Department of Head and Neck Surgery, Hyogo Cancer Center, Akashi, Japan.
Ann Otol Rhinol Laryngol. 2022 Aug;131(8):824-828. doi: 10.1177/00034894211045779. Epub 2021 Sep 11.
The frequency of metastasis to level VI lymph nodes in advanced pyriform sinus squamous cell carcinoma (PSSCC) is unknown. We intended to analyze the clinical features and pathological presence or absence of level VI lymph node metastasis in patients with PSSCC.

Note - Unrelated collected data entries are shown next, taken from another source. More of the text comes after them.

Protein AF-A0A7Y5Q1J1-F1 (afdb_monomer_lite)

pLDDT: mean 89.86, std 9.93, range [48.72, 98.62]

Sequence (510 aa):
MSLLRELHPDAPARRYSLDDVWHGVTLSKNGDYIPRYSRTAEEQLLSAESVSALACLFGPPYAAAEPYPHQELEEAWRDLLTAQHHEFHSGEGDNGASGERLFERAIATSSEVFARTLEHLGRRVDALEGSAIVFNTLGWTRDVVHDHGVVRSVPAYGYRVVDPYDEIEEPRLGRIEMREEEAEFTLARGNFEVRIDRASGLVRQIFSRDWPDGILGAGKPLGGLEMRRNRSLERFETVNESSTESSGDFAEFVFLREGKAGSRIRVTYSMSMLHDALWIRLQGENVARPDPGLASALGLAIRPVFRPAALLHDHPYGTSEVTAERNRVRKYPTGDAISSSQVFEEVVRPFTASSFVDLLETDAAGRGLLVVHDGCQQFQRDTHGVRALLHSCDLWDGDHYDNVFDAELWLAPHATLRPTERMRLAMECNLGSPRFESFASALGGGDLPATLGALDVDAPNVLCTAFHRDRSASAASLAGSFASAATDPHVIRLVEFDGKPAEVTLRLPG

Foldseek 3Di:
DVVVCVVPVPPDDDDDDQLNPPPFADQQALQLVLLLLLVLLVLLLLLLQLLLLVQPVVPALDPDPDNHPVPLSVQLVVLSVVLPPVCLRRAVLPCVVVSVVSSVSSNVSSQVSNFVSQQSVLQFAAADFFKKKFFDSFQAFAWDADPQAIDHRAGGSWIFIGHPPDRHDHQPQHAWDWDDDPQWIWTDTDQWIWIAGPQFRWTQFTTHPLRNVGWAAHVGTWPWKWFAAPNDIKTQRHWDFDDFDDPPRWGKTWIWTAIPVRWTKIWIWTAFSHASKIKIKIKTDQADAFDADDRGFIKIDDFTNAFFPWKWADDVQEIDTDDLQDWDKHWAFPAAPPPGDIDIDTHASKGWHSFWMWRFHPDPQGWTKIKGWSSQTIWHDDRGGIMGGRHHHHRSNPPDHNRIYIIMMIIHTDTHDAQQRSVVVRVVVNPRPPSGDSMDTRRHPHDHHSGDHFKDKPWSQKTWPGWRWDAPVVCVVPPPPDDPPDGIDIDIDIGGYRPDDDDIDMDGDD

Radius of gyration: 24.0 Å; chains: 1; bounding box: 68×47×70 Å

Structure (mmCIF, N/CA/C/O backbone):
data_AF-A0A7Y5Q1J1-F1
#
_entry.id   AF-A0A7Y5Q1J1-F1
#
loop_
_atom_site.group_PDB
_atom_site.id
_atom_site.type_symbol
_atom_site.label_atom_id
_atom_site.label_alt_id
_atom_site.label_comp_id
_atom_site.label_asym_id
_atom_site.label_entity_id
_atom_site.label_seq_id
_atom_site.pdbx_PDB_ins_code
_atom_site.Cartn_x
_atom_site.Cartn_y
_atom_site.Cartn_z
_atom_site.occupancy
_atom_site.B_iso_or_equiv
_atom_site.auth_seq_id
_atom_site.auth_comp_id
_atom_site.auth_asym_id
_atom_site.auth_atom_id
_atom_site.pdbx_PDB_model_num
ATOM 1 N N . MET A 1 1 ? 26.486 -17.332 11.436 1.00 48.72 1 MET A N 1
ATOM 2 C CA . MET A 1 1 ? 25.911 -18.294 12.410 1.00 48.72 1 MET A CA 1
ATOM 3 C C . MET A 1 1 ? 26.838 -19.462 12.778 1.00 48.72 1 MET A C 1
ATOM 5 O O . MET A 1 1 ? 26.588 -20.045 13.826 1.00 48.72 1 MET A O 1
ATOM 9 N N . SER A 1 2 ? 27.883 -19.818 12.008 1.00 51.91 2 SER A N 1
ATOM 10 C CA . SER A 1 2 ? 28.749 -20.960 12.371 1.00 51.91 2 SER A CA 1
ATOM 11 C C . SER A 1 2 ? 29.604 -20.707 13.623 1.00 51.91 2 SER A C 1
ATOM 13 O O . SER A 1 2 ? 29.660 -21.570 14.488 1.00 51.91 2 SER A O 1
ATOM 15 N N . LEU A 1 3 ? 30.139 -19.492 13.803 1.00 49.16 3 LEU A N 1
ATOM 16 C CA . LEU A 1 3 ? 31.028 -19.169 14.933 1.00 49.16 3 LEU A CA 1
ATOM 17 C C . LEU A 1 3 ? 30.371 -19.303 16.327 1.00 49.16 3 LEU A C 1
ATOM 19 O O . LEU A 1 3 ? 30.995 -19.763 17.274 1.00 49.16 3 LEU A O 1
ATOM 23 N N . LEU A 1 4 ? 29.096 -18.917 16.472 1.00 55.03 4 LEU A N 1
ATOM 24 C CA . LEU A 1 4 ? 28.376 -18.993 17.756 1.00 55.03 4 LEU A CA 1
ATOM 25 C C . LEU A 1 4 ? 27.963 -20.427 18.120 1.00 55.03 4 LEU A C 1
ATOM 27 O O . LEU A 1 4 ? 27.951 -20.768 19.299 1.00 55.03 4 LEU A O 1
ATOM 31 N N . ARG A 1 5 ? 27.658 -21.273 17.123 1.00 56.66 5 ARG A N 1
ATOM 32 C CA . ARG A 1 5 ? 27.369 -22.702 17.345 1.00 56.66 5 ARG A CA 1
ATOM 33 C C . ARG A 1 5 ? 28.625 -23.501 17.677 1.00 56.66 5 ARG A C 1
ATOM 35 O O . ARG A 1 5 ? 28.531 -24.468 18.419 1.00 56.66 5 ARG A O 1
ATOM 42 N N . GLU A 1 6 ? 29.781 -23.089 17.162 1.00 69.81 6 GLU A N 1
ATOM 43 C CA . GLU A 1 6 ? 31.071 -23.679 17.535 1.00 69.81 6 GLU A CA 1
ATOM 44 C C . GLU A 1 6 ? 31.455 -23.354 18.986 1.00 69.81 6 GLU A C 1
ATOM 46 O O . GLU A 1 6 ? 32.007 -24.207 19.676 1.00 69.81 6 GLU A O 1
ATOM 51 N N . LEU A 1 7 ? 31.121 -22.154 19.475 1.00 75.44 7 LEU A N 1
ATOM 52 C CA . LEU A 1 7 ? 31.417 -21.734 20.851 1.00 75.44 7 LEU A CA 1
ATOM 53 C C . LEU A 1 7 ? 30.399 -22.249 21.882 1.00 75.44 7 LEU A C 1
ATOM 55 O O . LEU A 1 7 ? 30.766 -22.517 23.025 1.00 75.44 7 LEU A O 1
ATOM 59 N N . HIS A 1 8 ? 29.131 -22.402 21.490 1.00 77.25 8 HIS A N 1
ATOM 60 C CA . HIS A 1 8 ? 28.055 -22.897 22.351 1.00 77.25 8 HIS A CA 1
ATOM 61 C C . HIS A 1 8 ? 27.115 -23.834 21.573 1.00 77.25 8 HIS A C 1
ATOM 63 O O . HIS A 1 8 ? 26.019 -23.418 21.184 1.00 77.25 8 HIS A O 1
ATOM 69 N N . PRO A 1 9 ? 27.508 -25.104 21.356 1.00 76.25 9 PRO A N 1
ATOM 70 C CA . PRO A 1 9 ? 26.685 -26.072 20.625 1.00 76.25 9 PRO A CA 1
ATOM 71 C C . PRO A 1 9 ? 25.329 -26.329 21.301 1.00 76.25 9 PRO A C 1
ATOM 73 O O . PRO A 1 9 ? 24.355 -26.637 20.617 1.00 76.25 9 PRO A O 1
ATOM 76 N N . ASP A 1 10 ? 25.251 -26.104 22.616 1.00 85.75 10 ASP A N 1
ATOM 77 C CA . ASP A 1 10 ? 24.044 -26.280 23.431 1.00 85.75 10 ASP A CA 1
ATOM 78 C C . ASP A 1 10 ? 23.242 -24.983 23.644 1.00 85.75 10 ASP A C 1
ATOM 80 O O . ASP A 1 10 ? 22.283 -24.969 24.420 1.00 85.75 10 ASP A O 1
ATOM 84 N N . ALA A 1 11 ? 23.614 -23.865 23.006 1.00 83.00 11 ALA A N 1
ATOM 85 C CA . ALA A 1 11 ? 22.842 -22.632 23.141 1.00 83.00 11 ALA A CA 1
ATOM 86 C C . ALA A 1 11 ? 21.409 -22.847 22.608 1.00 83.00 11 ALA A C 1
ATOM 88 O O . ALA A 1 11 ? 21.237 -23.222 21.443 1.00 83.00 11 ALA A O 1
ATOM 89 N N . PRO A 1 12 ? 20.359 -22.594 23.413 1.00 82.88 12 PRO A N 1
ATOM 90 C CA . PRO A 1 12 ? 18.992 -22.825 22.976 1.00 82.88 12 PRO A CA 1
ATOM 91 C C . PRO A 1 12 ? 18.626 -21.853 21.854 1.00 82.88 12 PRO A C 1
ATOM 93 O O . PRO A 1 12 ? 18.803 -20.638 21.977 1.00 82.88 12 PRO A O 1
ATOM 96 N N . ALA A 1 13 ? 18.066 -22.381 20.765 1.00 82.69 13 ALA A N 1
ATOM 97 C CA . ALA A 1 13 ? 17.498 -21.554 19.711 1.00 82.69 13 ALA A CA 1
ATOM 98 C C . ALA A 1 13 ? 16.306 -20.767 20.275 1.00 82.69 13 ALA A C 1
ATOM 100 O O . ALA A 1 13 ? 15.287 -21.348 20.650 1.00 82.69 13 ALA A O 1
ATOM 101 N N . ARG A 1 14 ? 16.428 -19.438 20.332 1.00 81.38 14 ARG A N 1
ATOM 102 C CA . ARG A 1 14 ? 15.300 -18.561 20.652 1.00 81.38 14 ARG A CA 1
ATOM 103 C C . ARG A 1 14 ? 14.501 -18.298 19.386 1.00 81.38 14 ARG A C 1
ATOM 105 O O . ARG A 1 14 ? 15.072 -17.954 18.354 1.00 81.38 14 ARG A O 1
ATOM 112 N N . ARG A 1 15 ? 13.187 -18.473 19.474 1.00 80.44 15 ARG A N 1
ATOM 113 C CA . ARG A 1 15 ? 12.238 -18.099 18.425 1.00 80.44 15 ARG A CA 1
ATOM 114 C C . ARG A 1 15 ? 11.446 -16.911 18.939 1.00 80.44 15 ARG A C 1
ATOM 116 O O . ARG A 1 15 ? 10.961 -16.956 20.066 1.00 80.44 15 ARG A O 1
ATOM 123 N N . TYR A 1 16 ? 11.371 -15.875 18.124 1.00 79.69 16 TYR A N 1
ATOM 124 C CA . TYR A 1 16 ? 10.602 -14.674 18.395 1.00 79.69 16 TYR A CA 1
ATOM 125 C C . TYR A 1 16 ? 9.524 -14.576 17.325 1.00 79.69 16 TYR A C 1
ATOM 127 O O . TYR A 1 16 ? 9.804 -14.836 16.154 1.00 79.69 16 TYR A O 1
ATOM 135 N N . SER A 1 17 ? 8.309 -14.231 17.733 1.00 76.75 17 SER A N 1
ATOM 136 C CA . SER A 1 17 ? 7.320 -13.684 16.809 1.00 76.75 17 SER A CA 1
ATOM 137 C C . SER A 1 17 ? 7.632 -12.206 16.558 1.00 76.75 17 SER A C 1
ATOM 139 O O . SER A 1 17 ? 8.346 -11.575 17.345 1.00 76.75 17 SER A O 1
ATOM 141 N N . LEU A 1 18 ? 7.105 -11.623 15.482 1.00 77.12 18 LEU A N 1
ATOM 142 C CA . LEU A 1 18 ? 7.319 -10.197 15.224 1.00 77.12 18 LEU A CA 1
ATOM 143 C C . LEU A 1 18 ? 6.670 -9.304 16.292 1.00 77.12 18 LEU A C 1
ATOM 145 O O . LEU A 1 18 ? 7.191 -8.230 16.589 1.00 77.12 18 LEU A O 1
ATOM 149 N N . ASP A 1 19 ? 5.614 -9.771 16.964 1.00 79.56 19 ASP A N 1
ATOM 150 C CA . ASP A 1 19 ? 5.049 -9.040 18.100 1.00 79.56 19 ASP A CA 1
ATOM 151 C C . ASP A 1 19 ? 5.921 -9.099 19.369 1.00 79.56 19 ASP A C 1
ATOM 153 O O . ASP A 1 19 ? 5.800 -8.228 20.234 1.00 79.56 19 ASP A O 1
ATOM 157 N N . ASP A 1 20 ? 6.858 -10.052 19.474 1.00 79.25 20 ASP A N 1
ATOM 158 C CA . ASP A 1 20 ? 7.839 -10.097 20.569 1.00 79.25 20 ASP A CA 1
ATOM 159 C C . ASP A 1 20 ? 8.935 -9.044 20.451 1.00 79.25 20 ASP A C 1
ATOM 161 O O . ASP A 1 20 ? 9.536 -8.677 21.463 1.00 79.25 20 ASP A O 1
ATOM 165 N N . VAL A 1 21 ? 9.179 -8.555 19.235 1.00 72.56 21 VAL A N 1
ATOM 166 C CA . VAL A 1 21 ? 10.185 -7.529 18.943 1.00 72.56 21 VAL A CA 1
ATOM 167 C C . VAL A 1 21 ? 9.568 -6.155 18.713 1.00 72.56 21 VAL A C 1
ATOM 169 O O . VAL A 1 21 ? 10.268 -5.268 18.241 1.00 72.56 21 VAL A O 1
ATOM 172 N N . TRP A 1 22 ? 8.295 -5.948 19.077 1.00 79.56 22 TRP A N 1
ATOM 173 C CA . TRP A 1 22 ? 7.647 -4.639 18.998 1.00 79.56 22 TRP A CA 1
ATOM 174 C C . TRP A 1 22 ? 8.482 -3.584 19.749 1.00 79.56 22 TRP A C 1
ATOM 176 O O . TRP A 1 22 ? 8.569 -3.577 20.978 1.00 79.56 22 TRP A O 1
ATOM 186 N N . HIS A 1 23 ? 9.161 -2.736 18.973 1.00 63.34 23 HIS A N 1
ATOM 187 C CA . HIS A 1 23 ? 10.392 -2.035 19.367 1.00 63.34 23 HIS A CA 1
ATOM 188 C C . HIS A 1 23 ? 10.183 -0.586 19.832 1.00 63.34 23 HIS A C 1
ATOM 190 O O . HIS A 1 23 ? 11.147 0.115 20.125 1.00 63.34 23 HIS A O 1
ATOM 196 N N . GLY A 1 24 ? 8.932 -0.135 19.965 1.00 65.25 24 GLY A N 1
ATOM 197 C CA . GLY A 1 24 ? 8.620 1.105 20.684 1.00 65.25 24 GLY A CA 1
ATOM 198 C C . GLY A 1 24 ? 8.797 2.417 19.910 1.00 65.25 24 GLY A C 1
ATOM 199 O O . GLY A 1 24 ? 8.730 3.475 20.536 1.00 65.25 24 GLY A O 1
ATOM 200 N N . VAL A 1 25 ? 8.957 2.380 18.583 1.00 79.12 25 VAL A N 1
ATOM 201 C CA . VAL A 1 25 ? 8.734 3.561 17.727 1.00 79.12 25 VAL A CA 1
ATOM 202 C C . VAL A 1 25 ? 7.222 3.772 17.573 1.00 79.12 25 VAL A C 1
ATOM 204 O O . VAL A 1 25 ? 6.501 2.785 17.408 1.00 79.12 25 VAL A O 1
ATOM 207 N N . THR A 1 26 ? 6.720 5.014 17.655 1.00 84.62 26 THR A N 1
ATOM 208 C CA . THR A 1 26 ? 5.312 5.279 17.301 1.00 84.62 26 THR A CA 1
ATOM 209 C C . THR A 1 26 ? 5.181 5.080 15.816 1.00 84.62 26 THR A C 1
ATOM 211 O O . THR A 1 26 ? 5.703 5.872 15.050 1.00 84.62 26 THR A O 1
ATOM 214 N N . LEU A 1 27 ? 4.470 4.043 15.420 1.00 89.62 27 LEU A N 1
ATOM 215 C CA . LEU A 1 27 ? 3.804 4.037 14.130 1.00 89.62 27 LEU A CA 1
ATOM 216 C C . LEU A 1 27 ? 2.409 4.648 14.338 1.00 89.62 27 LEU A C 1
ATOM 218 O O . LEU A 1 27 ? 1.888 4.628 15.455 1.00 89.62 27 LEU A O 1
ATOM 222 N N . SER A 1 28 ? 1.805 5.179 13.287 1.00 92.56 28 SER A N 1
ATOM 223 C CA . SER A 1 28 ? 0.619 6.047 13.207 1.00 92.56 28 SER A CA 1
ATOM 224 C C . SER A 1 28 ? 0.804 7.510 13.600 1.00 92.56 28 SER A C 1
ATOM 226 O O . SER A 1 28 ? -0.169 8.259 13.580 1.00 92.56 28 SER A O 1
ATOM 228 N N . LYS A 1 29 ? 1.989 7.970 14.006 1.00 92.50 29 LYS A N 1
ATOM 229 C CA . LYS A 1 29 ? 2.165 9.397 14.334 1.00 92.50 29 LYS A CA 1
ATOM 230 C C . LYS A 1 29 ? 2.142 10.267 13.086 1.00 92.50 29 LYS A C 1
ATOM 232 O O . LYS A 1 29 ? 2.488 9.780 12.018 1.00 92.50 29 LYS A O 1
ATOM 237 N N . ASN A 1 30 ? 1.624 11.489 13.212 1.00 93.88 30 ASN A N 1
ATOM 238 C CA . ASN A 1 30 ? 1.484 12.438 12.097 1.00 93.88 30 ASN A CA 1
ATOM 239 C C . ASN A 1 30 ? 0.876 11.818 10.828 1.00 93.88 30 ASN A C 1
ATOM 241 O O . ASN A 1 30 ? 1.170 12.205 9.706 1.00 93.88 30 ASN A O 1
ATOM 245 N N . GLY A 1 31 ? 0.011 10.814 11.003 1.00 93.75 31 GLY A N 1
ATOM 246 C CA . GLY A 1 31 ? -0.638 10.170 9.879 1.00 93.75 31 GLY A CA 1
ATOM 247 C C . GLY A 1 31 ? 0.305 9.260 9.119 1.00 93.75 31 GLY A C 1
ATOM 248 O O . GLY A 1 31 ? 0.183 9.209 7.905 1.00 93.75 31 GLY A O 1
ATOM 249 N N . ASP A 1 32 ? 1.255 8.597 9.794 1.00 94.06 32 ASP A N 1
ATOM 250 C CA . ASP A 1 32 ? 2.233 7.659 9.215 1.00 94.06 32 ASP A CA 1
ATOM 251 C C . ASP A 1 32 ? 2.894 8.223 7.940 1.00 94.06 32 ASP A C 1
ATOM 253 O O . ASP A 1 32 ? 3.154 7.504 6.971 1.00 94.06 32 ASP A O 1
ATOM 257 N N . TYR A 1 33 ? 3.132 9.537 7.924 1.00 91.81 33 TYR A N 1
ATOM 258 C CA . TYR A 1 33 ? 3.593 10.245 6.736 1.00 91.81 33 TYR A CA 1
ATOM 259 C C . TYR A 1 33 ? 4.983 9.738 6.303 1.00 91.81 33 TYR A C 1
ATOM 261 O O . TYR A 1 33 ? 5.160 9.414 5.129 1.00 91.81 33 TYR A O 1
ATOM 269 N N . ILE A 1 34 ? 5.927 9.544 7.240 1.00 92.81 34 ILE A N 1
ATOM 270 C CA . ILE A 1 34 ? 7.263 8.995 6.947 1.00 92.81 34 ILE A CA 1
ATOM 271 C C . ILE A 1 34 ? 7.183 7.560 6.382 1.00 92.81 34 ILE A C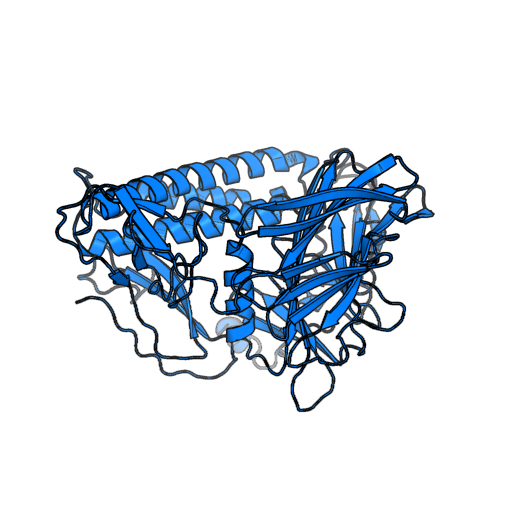 1
ATOM 273 O O . ILE A 1 34 ? 7.752 7.322 5.312 1.00 92.81 34 ILE A O 1
ATOM 277 N N . PRO A 1 35 ? 6.471 6.591 7.003 1.00 93.12 35 PRO A N 1
ATOM 278 C CA . PRO A 1 35 ? 6.261 5.271 6.400 1.00 93.12 35 PRO A CA 1
ATOM 279 C C . PRO A 1 35 ? 5.631 5.305 5.001 1.00 93.12 35 PRO A C 1
ATOM 281 O O . PRO A 1 35 ? 6.047 4.539 4.125 1.00 93.12 35 PRO A O 1
ATOM 284 N N . ARG A 1 36 ? 4.658 6.194 4.762 1.00 93.38 36 ARG A N 1
ATOM 285 C CA . ARG A 1 36 ? 4.035 6.372 3.440 1.00 93.38 36 ARG A CA 1
ATOM 286 C C . ARG A 1 36 ? 5.018 6.931 2.416 1.00 93.38 36 ARG A C 1
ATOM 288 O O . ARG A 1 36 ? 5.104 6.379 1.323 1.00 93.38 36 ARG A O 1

The data of 270 patients with previously untreated hypopharyngeal squamous cell carcinoma from 2006 to 2016 were obtained. Patients who underwent pharyngolaryngectomy for the pyriform sinus subsite with a curative intent with level VI dissection were included. We retrospectively analyzed the clinical Tumor-Node (TN) status (TNM classification of malignant tumors, eighth edition) and the presence or absence of pathological level VI lymph node metastasis.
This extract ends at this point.